ROME, Aug 3 (Reuters) - Police in Sicily arrested 11 suspected mobsters they believe were helping Sicilian mafia boss Matteo Messina Denaro evade capture and spread his orders to the rest of the criminal organization.
The suspects used coded language and hand-written notes to communicate with the highest-ranking Sicilian mob boss currently at large, police said in a statement.
Messina Denaro has been sought since 1993 for planting bombs that killed 10 people in Florence and Milan.
Since 2012, Italy's Carabinieri police had staked out an isolated farmhouse in southwestern Sicily with high-tech surveillance equipment. They observed the meetings in which the mobsters would gather to read Messina Denaro's messages.
To tell one of the group that there was a message waiting, the owner of the farm would communicate in code words, like "the sheep need shearing" or the "the hay is ready," police said.
The messages, known as "pizzini," were handwritten by Messina Denaro himself, folded into small balls and wrapped in adhesive tape.

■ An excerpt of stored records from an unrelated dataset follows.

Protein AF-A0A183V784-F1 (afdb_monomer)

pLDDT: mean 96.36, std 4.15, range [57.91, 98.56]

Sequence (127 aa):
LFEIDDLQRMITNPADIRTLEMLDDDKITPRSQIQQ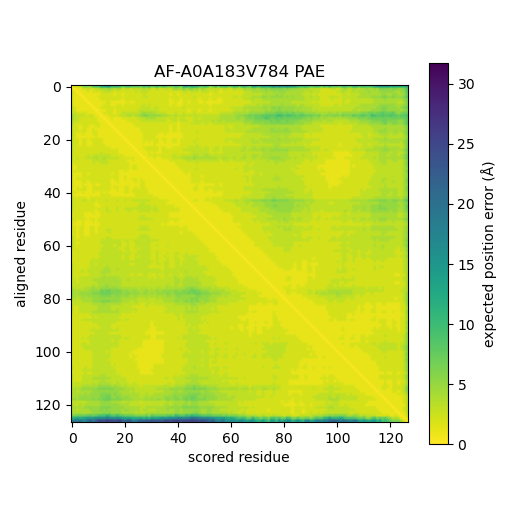QINEIVARQPQSVQNAYNMIVQNDRAKEEAELRMELQELRMRGASTAVLNAKQKLYDIENDLSLSEMQADQQKMQVKSSLSVTDYMMLESD

Solvent-accessible surface area (backbone atoms only — not comparable to full-atom values): 7106 Å² total; per-residue (Å²): 135,78,57,57,71,60,50,48,76,71,55,84,55,68,67,61,42,54,52,50,55,55,54,73,70,45,42,74,55,33,39,50,62,53,51,50,54,49,50,58,55,42,72,72,46,59,69,70,51,40,53,52,48,54,51,49,48,52,50,51,53,55,48,54,57,49,50,52,54,49,52,52,50,51,39,52,76,74,66,52,52,70,68,37,55,52,44,54,52,49,45,53,51,44,71,68,37,40,83,35,16,57,55,55,29,51,53,51,42,50,51,54,54,68,72,44,54,73,69,43,40,54,61,64,71,60,127

Organism: Toxocara canis (NCBI:txid6265)

Mean predicted aligned error: 2.76 Å

Structure (mmCIF, N/CA/C/O backbone):
data_AF-A0A183V784-F1
#
_entry.id   AF-A0A183V784-F1
#
loop_
_atom_site.group_PDB
_atom_site.id
_atom_site.type_symbol
_atom_site.label_atom_id
_atom_site.label_alt_id
_atom_site.label_comp_id
_atom_site.label_asym_id
_atom_site.label_entity_id
_atom_site.label_seq_id
_atom_site.pdbx_PDB_ins_code
_atom_site.Cartn_x
_atom_site.Cartn_y
_atom_site.Cartn_z
_atom_site.occupancy
_atom_site.B_iso_or_equiv
_atom_site.auth_seq_id
_atom_site.auth_comp_id
_atom_site.auth_asym_id
_atom_site.auth_atom_id
_atom_site.pdbx_PDB_model_num
ATOM 1 N N . LEU A 1 1 ? -5.329 0.488 0.712 1.00 80.69 1 LEU A N 1
ATOM 2 C CA . LEU A 1 1 ? -4.359 -0.253 1.582 1.00 80.69 1 LEU A CA 1
ATOM 3 C C . LEU A 1 1 ? -4.911 -0.589 2.969 1.00 80.69 1 LEU A C 1
ATOM 5 O O . LEU A 1 1 ? -4.814 -1.752 3.365 1.00 80.69 1 LEU A O 1
ATOM 9 N N . PHE A 1 2 ? -5.377 0.387 3.760 1.00 93.56 2 PHE A N 1
ATOM 10 C CA . PHE A 1 2 ? -5.877 0.131 5.123 1.00 93.56 2 PHE A CA 1
ATOM 11 C C . PHE A 1 2 ? -7.382 0.319 5.292 1.00 93.56 2 PHE A C 1
ATOM 13 O O . PHE A 1 2 ? -7.883 0.035 6.372 1.00 93.56 2 PHE A O 1
ATOM 20 N N . GLU A 1 3 ? -8.101 0.775 4.268 1.00 95.81 3 GLU A N 1
ATOM 21 C CA . GLU A 1 3 ? -9.566 0.902 4.293 1.00 95.81 3 GLU A CA 1
ATOM 22 C C . GLU A 1 3 ? -10.085 1.622 5.554 1.00 95.81 3 GLU A C 1
ATOM 24 O O . GLU A 1 3 ? -11.064 1.216 6.187 1.00 95.81 3 GLU A O 1
ATOM 29 N N . ILE A 1 4 ? -9.373 2.688 5.953 1.00 94.81 4 ILE A N 1
ATOM 30 C CA . ILE A 1 4 ? -9.633 3.440 7.188 1.00 94.81 4 ILE A CA 1
ATOM 31 C C . ILE A 1 4 ? -11.036 4.050 7.157 1.00 94.81 4 ILE A C 1
ATOM 33 O O . ILE A 1 4 ? -11.774 3.923 8.136 1.00 94.81 4 ILE A O 1
ATOM 37 N N . ASP A 1 5 ? -11.433 4.622 6.020 1.00 94.62 5 ASP A N 1
ATOM 38 C CA . ASP A 1 5 ? -12.778 5.154 5.785 1.00 94.62 5 ASP A CA 1
ATOM 39 C C . ASP A 1 5 ? -13.877 4.122 6.065 1.00 94.62 5 ASP A C 1
ATOM 41 O O . ASP A 1 5 ? -14.907 4.426 6.675 1.00 94.62 5 ASP A O 1
ATOM 45 N N . ASP A 1 6 ? -13.674 2.878 5.631 1.00 96.62 6 ASP A N 1
ATOM 46 C CA . ASP A 1 6 ? -14.643 1.813 5.863 1.00 96.62 6 ASP A CA 1
ATOM 47 C C . ASP A 1 6 ? -14.680 1.409 7.333 1.00 96.62 6 ASP A C 1
ATOM 49 O O . ASP A 1 6 ? -15.765 1.228 7.895 1.00 96.62 6 ASP A O 1
ATOM 53 N N . LEU A 1 7 ? -13.523 1.337 7.998 1.00 96.94 7 LEU A N 1
ATOM 54 C CA . LEU A 1 7 ? -13.469 1.093 9.438 1.00 96.94 7 LEU A CA 1
ATOM 55 C C . LEU A 1 7 ? -14.201 2.183 10.229 1.00 96.94 7 LEU A C 1
ATOM 57 O O . LEU A 1 7 ? -14.993 1.857 11.116 1.00 96.94 7 LEU A O 1
ATOM 61 N N . GLN A 1 8 ? -14.001 3.457 9.886 1.00 96.19 8 GLN A N 1
ATOM 62 C CA . GLN A 1 8 ? -14.680 4.589 10.520 1.00 96.19 8 GLN A CA 1
ATOM 63 C C . GLN A 1 8 ? -16.205 4.497 10.396 1.00 96.19 8 GLN A C 1
ATOM 65 O O . GLN A 1 8 ? -16.914 4.770 11.363 1.00 96.19 8 GLN A O 1
ATOM 70 N N . ARG A 1 9 ? -16.726 4.052 9.243 1.00 95.50 9 ARG A N 1
ATOM 71 C CA . ARG A 1 9 ? -18.174 3.853 9.028 1.00 95.50 9 ARG A CA 1
ATOM 72 C C . ARG A 1 9 ? -18.766 2.726 9.879 1.00 95.50 9 ARG A C 1
ATOM 74 O O . ARG A 1 9 ? -19.976 2.712 10.105 1.00 95.50 9 ARG A O 1
ATOM 81 N N . MET A 1 10 ? -17.945 1.775 10.327 1.00 96.38 10 MET A N 1
ATOM 82 C CA . MET A 1 10 ? -18.386 0.616 11.110 1.00 96.38 10 MET A CA 1
ATOM 83 C C . MET A 1 10 ? -18.326 0.827 12.627 1.00 96.38 10 MET A C 1
ATOM 85 O O . MET A 1 10 ? -18.938 0.053 13.368 1.00 96.38 10 MET A O 1
ATOM 89 N N . ILE A 1 11 ? -17.597 1.838 13.105 1.00 95.19 11 ILE A N 1
ATOM 90 C CA . ILE A 1 11 ? -17.395 2.092 14.536 1.00 95.19 11 ILE A CA 1
ATOM 91 C C . ILE A 1 11 ? -18.110 3.367 14.986 1.00 95.19 11 ILE A C 1
ATOM 93 O O . ILE A 1 11 ? -18.379 4.271 14.205 1.00 95.19 11 ILE A O 1
ATOM 97 N N . THR A 1 12 ? -18.411 3.458 16.282 1.00 93.00 12 THR A N 1
ATOM 98 C CA . THR A 1 12 ? -19.109 4.624 16.857 1.00 93.00 12 THR A CA 1
ATOM 99 C C . THR A 1 12 ? -18.319 5.323 17.956 1.00 93.00 12 THR A C 1
ATOM 101 O O . THR A 1 12 ? -18.792 6.318 18.501 1.00 93.00 12 THR A O 1
ATOM 104 N N . ASN A 1 13 ? -17.148 4.801 18.338 1.00 94.94 13 ASN A N 1
ATOM 105 C CA . ASN A 1 13 ? -16.317 5.401 19.378 1.00 94.94 13 ASN A CA 1
ATOM 106 C C . ASN A 1 13 ? -15.618 6.660 18.826 1.00 94.94 13 ASN A C 1
ATOM 108 O O . ASN A 1 13 ? -14.755 6.529 17.959 1.00 94.94 13 ASN A O 1
ATOM 112 N N . PRO A 1 14 ? -15.915 7.870 19.342 1.00 94.75 14 PRO A N 1
ATOM 113 C CA . PRO A 1 14 ? -15.350 9.101 18.790 1.00 94.75 14 PRO A CA 1
ATOM 114 C C . PRO A 1 14 ? -13.833 9.230 18.962 1.00 94.75 14 PRO A C 1
ATOM 116 O O . PRO A 1 14 ? -13.193 9.918 18.173 1.00 94.75 14 PRO A O 1
ATOM 119 N N . ALA A 1 15 ? -13.254 8.618 19.999 1.00 96.12 15 ALA A N 1
ATOM 120 C CA . ALA A 1 15 ? -11.811 8.651 20.210 1.00 96.12 15 ALA A CA 1
ATOM 121 C C . ALA A 1 15 ? -11.095 7.795 19.160 1.00 96.12 15 ALA A C 1
ATOM 123 O O . ALA A 1 15 ? -10.143 8.267 18.550 1.00 96.12 15 ALA A O 1
ATOM 124 N N . ASP A 1 16 ? -11.605 6.588 18.902 1.00 96.81 16 ASP A N 1
ATOM 125 C CA . ASP A 1 16 ? -11.043 5.704 17.880 1.00 96.81 16 ASP A CA 1
ATOM 126 C C . ASP A 1 16 ? -11.191 6.314 16.476 1.00 96.81 16 ASP A C 1
ATOM 128 O O . ASP A 1 16 ? -10.234 6.288 15.711 1.00 96.81 16 ASP A O 1
ATOM 132 N N . ILE A 1 17 ? -12.336 6.937 16.159 1.00 96.81 17 ILE A N 1
ATOM 133 C CA . ILE A 1 17 ? -12.545 7.636 14.875 1.00 96.81 17 ILE A CA 1
ATOM 134 C C . ILE A 1 17 ? -11.506 8.745 14.680 1.00 96.81 17 ILE A C 1
ATOM 136 O O . ILE A 1 17 ? -10.853 8.785 13.644 1.00 96.81 17 ILE A O 1
ATOM 140 N N . ARG A 1 18 ? -11.283 9.597 15.690 1.00 96.81 18 ARG A N 1
ATOM 141 C CA . ARG A 1 18 ? -10.259 10.654 15.611 1.00 96.81 18 ARG A CA 1
ATOM 142 C C . ARG A 1 18 ? -8.852 10.094 15.436 1.00 96.81 18 ARG A C 1
ATOM 144 O O . ARG A 1 18 ? -8.057 10.670 14.706 1.00 96.81 18 ARG A O 1
ATOM 151 N N . THR A 1 19 ? -8.524 8.992 16.112 1.00 97.31 19 THR A N 1
ATOM 152 C CA . THR A 1 19 ? -7.231 8.327 15.913 1.00 97.31 19 THR A CA 1
ATOM 153 C C . THR A 1 19 ? -7.101 7.814 14.483 1.00 97.31 19 THR A C 1
ATOM 155 O O . THR A 1 19 ? -6.054 8.003 13.881 1.00 97.31 19 THR A O 1
ATOM 158 N N . LEU A 1 20 ? -8.155 7.222 13.918 1.00 97.50 20 LEU A N 1
ATOM 159 C CA . LEU A 1 20 ? -8.166 6.780 12.525 1.00 97.50 20 LEU A CA 1
ATOM 160 C C . LEU A 1 20 ? -7.972 7.941 11.540 1.00 97.50 20 LEU A C 1
ATOM 162 O O . LEU A 1 20 ? -7.152 7.806 10.644 1.00 97.50 20 LEU A O 1
ATOM 166 N N . GLU A 1 21 ? -8.647 9.080 11.735 1.00 96.56 21 GLU A N 1
ATOM 167 C CA . GLU A 1 21 ? -8.447 10.289 10.908 1.00 96.56 21 GLU A CA 1
ATOM 168 C C . GLU A 1 21 ? -6.986 10.762 10.955 1.00 96.56 21 GLU A C 1
ATOM 170 O O . GLU A 1 21 ? -6.369 11.009 9.926 1.00 96.56 21 GLU A O 1
ATOM 175 N N . MET A 1 22 ? -6.393 10.818 12.153 1.00 97.44 22 MET A N 1
ATOM 176 C CA . MET A 1 22 ? -4.986 11.199 12.303 1.00 97.44 22 MET A CA 1
ATOM 177 C C . MET A 1 22 ? -4.024 10.224 11.618 1.00 97.44 22 MET A C 1
ATOM 179 O O . MET A 1 22 ? -2.980 10.651 11.134 1.00 97.44 22 MET A O 1
ATOM 183 N N . LEU A 1 23 ? -4.336 8.926 11.635 1.00 97.12 23 LEU A N 1
ATOM 184 C CA . LEU A 1 23 ? -3.518 7.895 10.999 1.00 97.12 23 LEU A CA 1
ATOM 185 C C . LEU A 1 23 ? -3.635 7.918 9.473 1.00 97.12 23 LEU A C 1
ATOM 187 O O . LEU A 1 23 ? -2.655 7.602 8.807 1.00 97.12 23 LEU A O 1
ATOM 191 N N . ASP A 1 24 ? -4.799 8.286 8.937 1.00 95.75 24 ASP A N 1
ATOM 192 C CA . ASP A 1 24 ? -5.023 8.442 7.496 1.00 95.75 24 ASP A CA 1
ATOM 193 C C . ASP A 1 24 ? -4.248 9.643 6.928 1.00 95.75 24 ASP A C 1
ATOM 195 O O . ASP A 1 24 ? -3.627 9.560 5.870 1.00 95.75 24 ASP A O 1
ATOM 199 N N . ASP A 1 25 ? -4.176 10.734 7.694 1.00 96.00 25 ASP A N 1
ATOM 200 C CA . ASP A 1 25 ? -3.395 11.924 7.340 1.00 96.00 25 ASP A CA 1
ATOM 201 C C . ASP A 1 25 ? -1.873 11.765 7.577 1.00 96.00 25 ASP A C 1
ATOM 203 O O . ASP A 1 25 ? -1.082 12.631 7.174 1.00 96.00 25 ASP A O 1
ATOM 207 N N . ASP A 1 26 ? -1.421 10.694 8.245 1.00 97.06 26 ASP A N 1
ATOM 208 C CA . ASP A 1 26 ? -0.008 10.497 8.587 1.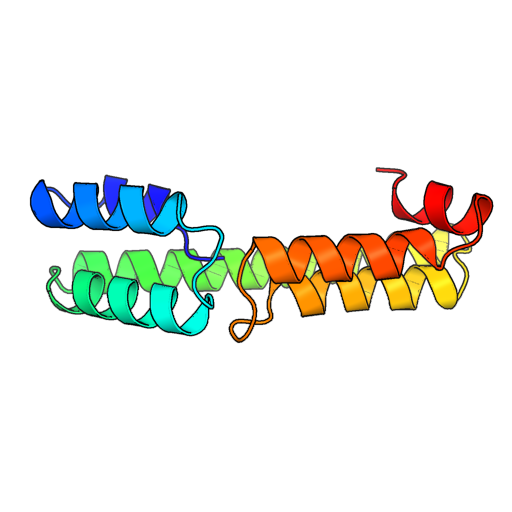00 97.06 26 ASP A CA 1
ATOM 209 C C . ASP A 1 26 ? 0.815 9.988 7.396 1.00 97.06 26 ASP A C 1
ATOM 211 O O . ASP A 1 26 ? 0.975 8.793 7.142 1.00 97.06 26 ASP A O 1
ATOM 215 N N . LYS A 1 27 ? 1.445 10.940 6.706 1.00 97.00 27 LYS A N 1
ATOM 216 C CA . LYS A 1 27 ? 2.296 10.670 5.539 1.00 97.00 27 LYS A CA 1
ATOM 217 C C . LYS A 1 27 ? 3.729 10.253 5.871 1.00 97.00 27 LYS A C 1
ATOM 219 O O . LYS A 1 27 ? 4.493 9.939 4.953 1.00 97.00 27 LYS A O 1
ATOM 224 N N . ILE A 1 28 ? 4.153 10.325 7.134 1.00 97.56 28 ILE A N 1
ATOM 225 C CA . ILE A 1 28 ? 5.575 10.250 7.515 1.00 97.56 28 ILE A CA 1
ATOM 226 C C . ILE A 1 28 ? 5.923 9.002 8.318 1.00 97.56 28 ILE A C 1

They were hidden in the ground under a rock, and then destroyed after they were read, police said.
 Italian Prime Minister Matteo Renzi hailed the arrests as a blow to the mafia, urging police to continue their work and "finally capture the most-wanted fugitive."

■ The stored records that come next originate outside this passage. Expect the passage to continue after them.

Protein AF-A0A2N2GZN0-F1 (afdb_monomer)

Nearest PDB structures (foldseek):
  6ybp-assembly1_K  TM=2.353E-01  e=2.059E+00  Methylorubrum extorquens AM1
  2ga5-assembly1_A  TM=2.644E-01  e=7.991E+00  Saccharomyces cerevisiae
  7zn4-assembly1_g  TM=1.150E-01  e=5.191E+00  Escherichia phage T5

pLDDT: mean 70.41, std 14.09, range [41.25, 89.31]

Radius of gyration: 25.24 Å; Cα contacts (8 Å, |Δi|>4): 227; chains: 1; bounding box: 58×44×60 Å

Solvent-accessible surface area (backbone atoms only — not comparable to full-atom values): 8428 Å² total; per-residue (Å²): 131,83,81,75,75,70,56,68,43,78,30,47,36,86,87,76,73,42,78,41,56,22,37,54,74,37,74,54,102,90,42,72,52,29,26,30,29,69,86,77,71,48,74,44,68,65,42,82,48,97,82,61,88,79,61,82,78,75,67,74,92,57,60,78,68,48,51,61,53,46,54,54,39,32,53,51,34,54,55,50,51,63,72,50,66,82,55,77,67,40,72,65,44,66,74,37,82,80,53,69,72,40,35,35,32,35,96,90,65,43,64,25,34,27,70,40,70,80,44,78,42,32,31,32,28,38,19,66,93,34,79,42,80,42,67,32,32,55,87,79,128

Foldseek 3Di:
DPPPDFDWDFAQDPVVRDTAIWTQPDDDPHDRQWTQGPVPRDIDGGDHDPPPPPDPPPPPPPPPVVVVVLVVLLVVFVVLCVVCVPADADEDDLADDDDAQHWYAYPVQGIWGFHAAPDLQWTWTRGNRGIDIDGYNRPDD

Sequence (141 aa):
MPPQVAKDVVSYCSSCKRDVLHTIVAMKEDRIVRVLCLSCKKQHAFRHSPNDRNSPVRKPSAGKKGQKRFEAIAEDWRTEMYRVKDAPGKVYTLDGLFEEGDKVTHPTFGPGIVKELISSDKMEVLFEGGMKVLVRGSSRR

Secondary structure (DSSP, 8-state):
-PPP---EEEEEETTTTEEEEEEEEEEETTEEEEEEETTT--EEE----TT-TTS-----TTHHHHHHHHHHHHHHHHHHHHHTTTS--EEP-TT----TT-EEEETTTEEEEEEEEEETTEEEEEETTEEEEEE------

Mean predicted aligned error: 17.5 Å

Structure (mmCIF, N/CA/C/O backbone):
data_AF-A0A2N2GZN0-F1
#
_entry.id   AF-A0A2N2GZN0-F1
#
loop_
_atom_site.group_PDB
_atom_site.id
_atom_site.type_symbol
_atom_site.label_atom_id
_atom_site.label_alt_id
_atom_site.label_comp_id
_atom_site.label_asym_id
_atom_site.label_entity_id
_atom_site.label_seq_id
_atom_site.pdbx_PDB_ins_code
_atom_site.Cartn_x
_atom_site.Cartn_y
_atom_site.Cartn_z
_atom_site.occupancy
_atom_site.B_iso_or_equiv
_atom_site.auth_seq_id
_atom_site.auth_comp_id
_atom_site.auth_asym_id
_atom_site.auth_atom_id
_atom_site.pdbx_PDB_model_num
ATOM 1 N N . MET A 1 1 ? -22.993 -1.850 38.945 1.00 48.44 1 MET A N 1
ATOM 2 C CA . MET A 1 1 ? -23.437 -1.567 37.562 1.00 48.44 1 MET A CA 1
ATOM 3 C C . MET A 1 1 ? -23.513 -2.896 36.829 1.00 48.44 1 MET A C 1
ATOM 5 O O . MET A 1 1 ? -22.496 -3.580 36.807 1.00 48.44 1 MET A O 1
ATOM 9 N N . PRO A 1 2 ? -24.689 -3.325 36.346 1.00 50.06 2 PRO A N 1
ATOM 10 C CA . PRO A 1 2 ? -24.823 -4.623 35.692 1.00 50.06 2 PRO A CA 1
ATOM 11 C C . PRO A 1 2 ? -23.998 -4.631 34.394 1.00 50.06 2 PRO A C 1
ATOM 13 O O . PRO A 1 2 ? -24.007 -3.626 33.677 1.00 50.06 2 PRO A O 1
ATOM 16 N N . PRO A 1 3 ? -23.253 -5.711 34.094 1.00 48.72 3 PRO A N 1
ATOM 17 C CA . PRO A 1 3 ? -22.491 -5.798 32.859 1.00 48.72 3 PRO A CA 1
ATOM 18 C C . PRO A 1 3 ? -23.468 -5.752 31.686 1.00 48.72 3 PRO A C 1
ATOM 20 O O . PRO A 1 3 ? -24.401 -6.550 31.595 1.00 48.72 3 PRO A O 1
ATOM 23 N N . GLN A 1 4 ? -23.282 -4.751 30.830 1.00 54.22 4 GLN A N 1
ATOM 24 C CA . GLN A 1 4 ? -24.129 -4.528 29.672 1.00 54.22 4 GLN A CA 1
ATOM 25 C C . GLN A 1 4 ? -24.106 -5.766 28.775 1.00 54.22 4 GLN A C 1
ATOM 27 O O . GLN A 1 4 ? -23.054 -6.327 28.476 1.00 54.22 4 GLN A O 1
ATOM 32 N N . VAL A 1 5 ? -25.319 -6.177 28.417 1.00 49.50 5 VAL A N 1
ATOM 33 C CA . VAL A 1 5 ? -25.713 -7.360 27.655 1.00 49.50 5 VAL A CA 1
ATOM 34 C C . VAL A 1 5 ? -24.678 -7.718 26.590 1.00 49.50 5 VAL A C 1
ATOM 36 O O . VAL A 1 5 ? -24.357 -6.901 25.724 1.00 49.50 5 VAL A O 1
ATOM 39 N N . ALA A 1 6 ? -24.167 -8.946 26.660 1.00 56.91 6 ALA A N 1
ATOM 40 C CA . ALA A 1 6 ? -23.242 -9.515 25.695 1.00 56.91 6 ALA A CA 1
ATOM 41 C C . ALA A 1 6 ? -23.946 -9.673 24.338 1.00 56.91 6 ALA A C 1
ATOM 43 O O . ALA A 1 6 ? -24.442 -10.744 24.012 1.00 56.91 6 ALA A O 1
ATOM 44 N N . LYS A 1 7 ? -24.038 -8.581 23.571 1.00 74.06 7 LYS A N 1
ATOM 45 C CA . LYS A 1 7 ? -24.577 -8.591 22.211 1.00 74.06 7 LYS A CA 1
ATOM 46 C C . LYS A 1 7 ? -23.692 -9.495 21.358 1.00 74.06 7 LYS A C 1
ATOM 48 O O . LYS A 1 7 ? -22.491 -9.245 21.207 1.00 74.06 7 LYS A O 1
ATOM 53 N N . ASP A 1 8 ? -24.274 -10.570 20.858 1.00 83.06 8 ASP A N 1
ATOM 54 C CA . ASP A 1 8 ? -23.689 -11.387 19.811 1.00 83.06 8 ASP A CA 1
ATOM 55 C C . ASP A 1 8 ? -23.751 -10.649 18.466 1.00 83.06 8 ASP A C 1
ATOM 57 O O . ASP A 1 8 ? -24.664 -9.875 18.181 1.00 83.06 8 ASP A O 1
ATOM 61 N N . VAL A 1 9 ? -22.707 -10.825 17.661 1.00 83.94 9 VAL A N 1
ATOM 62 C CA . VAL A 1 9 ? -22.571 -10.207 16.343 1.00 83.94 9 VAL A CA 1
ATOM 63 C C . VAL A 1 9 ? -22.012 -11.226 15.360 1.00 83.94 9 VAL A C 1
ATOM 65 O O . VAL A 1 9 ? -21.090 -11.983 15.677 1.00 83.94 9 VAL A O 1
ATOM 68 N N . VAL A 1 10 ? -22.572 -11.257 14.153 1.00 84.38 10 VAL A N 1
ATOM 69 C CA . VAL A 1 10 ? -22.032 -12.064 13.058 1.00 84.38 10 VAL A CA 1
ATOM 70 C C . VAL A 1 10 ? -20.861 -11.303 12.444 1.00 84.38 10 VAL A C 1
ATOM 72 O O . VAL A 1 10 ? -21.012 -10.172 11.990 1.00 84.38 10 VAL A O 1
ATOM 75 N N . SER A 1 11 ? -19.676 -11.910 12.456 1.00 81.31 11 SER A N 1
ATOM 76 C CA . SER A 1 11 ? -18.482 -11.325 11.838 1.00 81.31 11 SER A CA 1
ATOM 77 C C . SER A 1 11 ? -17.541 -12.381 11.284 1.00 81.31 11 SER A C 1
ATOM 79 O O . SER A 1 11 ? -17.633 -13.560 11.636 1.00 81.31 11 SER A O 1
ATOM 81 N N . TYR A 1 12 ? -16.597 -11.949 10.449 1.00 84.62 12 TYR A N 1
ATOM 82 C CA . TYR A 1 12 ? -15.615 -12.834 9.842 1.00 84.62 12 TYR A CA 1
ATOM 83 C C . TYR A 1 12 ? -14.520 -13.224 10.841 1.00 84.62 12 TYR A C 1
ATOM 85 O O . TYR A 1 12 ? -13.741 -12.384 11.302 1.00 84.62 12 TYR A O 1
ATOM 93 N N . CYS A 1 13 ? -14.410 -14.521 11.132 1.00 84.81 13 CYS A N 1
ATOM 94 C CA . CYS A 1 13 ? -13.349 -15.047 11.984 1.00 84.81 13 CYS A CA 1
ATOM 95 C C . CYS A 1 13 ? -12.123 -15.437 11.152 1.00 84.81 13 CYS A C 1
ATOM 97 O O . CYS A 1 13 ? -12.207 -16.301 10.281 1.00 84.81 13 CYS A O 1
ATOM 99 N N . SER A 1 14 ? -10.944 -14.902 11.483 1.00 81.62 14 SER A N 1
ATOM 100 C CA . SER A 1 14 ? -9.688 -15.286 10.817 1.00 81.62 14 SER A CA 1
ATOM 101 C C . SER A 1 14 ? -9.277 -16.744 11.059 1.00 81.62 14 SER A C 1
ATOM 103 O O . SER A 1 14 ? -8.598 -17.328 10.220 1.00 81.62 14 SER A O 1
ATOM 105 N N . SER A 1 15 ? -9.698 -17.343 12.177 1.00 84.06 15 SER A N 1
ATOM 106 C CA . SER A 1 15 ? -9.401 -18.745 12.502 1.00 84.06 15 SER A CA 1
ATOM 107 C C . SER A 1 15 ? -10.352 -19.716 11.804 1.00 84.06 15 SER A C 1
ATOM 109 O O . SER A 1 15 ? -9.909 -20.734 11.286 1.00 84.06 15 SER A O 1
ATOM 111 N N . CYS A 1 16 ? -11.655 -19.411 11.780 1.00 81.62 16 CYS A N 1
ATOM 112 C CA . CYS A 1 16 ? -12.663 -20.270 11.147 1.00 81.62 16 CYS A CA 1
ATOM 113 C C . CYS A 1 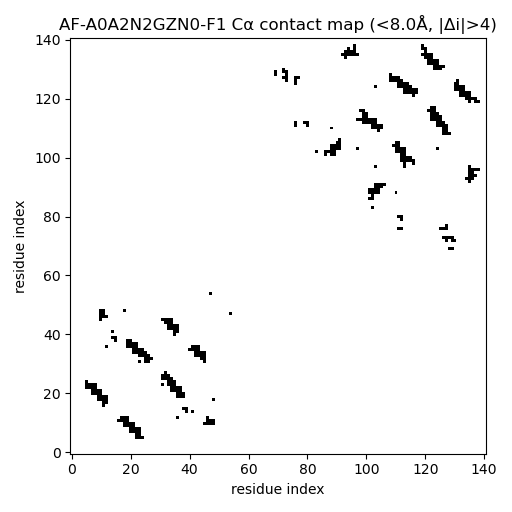16 ? -12.824 -20.001 9.644 1.00 81.62 16 CYS A C 1
ATOM 115 O O . CYS A 1 16 ? -13.512 -20.767 8.977 1.00 81.62 16 CYS A O 1
ATOM 117 N N . LYS A 1 17 ? -12.228 -18.912 9.131 1.00 83.81 17 LYS A N 1
ATOM 118 C CA . LYS A 1 17 ? -12.290 -18.452 7.732 1.00 83.81 17 LYS A CA 1
ATOM 119 C C . LYS A 1 17 ? -13.715 -18.338 7.172 1.00 83.81 17 LYS A C 1
ATOM 121 O O . LYS A 1 17 ? -13.934 -18.507 5.978 1.00 83.81 17 LYS A O 1
ATOM 126 N N . ARG A 1 18 ? -14.688 -18.075 8.044 1.00 84.50 18 ARG A N 1
ATOM 127 C CA . ARG A 1 18 ? -16.107 -17.923 7.708 1.00 84.50 18 ARG A CA 1
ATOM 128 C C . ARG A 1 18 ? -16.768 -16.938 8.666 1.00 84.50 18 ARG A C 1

To avoid police wiretaps and surveillance, the Sicilian mafia has long used written correspondence instead of any form of electronic communication.
Denaro's predecessor as boss of bosses, Bernardo Provenzano, was captured in a farmhouse near his hometown of Corleone in 2006 with several pizzini on his desk.
The Sicilian mafia, known as Cosa Nostra, was once Italy's most powerful criminal group but has lost some of its sway due to the state's success in capturing most of its top bosses.
Meanwhile, across the Strait of Messina, the Calabrian mafia, known as the 'Ndrangheta, has grown stronger by becoming one of Europe's biggest smugglers of cocaine from South America.